▸ **To do**
Go to the line in the entries below that holds "ATOM 27 O O" and repeat exactly from there through the line that holds "ATOM 43 N N", inclusive.

++++ Record extracts ++++

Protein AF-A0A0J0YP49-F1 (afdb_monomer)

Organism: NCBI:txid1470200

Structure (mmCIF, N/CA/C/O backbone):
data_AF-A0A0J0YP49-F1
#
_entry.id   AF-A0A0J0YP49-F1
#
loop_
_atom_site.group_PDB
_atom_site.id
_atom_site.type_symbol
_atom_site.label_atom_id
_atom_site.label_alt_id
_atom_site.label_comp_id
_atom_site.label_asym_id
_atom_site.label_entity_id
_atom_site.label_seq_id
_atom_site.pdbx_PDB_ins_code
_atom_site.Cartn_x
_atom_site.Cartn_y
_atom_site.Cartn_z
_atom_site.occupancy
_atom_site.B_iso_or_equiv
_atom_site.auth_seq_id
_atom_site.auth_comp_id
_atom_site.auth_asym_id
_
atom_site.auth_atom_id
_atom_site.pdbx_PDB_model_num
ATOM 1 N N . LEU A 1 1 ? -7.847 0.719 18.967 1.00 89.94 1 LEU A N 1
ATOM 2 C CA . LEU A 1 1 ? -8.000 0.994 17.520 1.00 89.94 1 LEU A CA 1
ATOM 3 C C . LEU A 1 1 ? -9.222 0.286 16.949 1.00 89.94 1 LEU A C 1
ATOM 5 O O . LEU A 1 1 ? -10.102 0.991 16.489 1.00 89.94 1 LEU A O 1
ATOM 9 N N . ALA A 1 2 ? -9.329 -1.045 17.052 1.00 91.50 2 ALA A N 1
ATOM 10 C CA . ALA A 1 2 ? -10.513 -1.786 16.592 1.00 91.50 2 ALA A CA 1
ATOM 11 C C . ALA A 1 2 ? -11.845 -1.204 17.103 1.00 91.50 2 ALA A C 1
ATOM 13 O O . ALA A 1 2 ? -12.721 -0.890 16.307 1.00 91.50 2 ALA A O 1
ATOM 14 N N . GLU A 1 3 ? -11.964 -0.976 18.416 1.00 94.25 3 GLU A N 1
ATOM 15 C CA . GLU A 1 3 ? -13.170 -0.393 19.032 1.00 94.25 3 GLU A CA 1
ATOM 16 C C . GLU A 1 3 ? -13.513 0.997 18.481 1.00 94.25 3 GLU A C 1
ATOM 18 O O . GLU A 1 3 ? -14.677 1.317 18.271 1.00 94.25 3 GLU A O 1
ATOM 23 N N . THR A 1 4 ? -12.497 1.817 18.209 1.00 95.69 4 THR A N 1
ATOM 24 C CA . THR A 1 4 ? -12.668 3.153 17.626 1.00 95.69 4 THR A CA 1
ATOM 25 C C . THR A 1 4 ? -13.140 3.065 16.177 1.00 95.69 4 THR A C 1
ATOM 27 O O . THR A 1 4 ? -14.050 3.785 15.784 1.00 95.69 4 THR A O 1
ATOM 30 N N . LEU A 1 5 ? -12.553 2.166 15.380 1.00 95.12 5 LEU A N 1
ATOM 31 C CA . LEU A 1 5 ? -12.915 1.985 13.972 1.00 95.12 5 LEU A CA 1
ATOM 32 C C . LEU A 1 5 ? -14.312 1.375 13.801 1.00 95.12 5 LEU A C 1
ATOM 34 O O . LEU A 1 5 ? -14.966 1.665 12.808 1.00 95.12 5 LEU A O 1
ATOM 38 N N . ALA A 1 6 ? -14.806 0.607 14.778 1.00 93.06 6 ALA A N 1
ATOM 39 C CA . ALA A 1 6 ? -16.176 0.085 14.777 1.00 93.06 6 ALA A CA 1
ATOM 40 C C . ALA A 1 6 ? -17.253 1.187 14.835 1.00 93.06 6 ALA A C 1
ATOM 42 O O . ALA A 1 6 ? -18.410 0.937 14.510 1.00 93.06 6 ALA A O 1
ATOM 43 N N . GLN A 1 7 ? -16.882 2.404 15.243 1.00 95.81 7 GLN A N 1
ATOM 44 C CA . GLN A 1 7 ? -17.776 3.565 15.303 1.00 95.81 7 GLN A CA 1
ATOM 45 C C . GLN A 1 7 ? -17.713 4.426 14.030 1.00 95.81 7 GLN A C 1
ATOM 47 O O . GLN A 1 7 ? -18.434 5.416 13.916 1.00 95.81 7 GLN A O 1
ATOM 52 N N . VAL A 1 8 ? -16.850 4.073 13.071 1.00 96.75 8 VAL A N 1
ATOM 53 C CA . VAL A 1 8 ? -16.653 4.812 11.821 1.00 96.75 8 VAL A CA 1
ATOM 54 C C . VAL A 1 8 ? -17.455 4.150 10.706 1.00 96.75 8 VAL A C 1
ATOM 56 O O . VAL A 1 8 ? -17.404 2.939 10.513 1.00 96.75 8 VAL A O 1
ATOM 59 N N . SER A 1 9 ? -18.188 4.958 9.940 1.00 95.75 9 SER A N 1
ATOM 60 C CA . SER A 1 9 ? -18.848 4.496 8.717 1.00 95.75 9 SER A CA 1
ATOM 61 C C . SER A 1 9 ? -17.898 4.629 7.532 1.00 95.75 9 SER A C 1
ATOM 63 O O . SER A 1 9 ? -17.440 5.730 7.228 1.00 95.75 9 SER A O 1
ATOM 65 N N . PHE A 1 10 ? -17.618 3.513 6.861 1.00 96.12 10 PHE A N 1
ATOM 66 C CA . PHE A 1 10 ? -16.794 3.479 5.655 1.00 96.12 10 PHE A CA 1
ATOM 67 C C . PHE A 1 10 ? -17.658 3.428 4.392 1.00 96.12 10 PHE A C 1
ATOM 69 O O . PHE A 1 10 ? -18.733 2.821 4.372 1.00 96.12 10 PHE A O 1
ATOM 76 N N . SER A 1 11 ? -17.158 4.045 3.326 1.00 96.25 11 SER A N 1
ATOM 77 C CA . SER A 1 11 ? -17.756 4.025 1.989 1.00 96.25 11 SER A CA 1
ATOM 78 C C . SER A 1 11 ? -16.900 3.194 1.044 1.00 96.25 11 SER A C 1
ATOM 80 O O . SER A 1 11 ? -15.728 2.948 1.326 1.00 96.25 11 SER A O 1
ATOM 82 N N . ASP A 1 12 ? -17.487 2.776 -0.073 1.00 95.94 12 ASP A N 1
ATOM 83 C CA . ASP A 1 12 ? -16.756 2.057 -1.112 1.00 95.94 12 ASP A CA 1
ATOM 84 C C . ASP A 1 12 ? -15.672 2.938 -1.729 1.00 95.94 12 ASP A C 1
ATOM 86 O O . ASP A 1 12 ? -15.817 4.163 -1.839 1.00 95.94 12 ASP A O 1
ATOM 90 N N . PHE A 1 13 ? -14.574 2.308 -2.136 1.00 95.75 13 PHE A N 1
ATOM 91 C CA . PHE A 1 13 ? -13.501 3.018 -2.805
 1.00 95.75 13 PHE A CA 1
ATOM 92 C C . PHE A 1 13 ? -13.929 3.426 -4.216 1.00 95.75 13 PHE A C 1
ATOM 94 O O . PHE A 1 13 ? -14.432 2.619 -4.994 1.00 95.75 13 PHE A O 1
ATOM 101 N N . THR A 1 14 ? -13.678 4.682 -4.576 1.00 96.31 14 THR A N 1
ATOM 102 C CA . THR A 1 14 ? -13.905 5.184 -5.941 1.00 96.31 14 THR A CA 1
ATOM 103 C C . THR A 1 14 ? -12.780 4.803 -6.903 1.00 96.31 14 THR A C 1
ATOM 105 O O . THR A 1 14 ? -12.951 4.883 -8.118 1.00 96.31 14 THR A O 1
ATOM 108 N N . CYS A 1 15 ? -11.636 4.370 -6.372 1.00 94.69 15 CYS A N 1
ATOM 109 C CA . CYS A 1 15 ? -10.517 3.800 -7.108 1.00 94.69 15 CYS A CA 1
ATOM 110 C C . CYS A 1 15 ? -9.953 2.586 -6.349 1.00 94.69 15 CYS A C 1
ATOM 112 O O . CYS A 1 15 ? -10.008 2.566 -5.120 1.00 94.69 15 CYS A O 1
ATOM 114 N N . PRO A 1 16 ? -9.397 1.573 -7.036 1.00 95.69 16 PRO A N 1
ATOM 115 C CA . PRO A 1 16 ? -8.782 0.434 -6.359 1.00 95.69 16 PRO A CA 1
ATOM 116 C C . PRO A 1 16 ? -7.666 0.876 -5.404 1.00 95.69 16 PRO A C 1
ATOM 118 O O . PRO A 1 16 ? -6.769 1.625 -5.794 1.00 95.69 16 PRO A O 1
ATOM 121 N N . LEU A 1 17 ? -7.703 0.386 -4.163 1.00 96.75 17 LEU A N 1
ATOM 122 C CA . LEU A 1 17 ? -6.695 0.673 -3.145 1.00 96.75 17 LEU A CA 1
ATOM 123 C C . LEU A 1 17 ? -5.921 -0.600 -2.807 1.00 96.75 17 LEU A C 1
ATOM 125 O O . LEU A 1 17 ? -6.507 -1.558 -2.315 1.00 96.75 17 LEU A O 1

++++

▸ **Finished exercise**
ATOM 27 O O . THR A 1 4 ? -14.050 3.785 15.784 1.00 95.69 4 THR A O 1
ATOM 30 N N . LEU A 1 5 ? -12.553 2.166 15.380 1.00 95.12 5 LEU A N 1
ATOM 31 C CA . LEU A 1 5 ? -12.915 1.985 13.972 1.00 95.12 5 LEU A CA 1
ATOM 32 C C . LEU A 1 5 ? -14.312 1.375 13.801 1.00 95.12 5 LEU A C 1
ATOM 34 O O . LEU A 1 5 ? -14.966 1.665 12.808 1.00 95.12 5 LEU A O 1
ATOM 38 N N . ALA A 1 6 ? -14.806 0.607 14.778 1.00 93.06 6 ALA A N 1
ATOM 39 C CA . ALA A 1 6 ? -16.176 0.085 14.777 1.00 93.06 6 ALA A CA 1
ATOM 40 C C . ALA A 1 6 ? -17.253 1.187 14.835 1.00 93.06 6 ALA A C 1
ATOM 42 O O . ALA A 1 6 ? -18.410 0.937 14.510 1.00 93.06 6 ALA A O 1
ATOM 43 N N . GLN A 1 7 ? -16.882 2.404 15.243 1.00 95.81 7 GLN A N 1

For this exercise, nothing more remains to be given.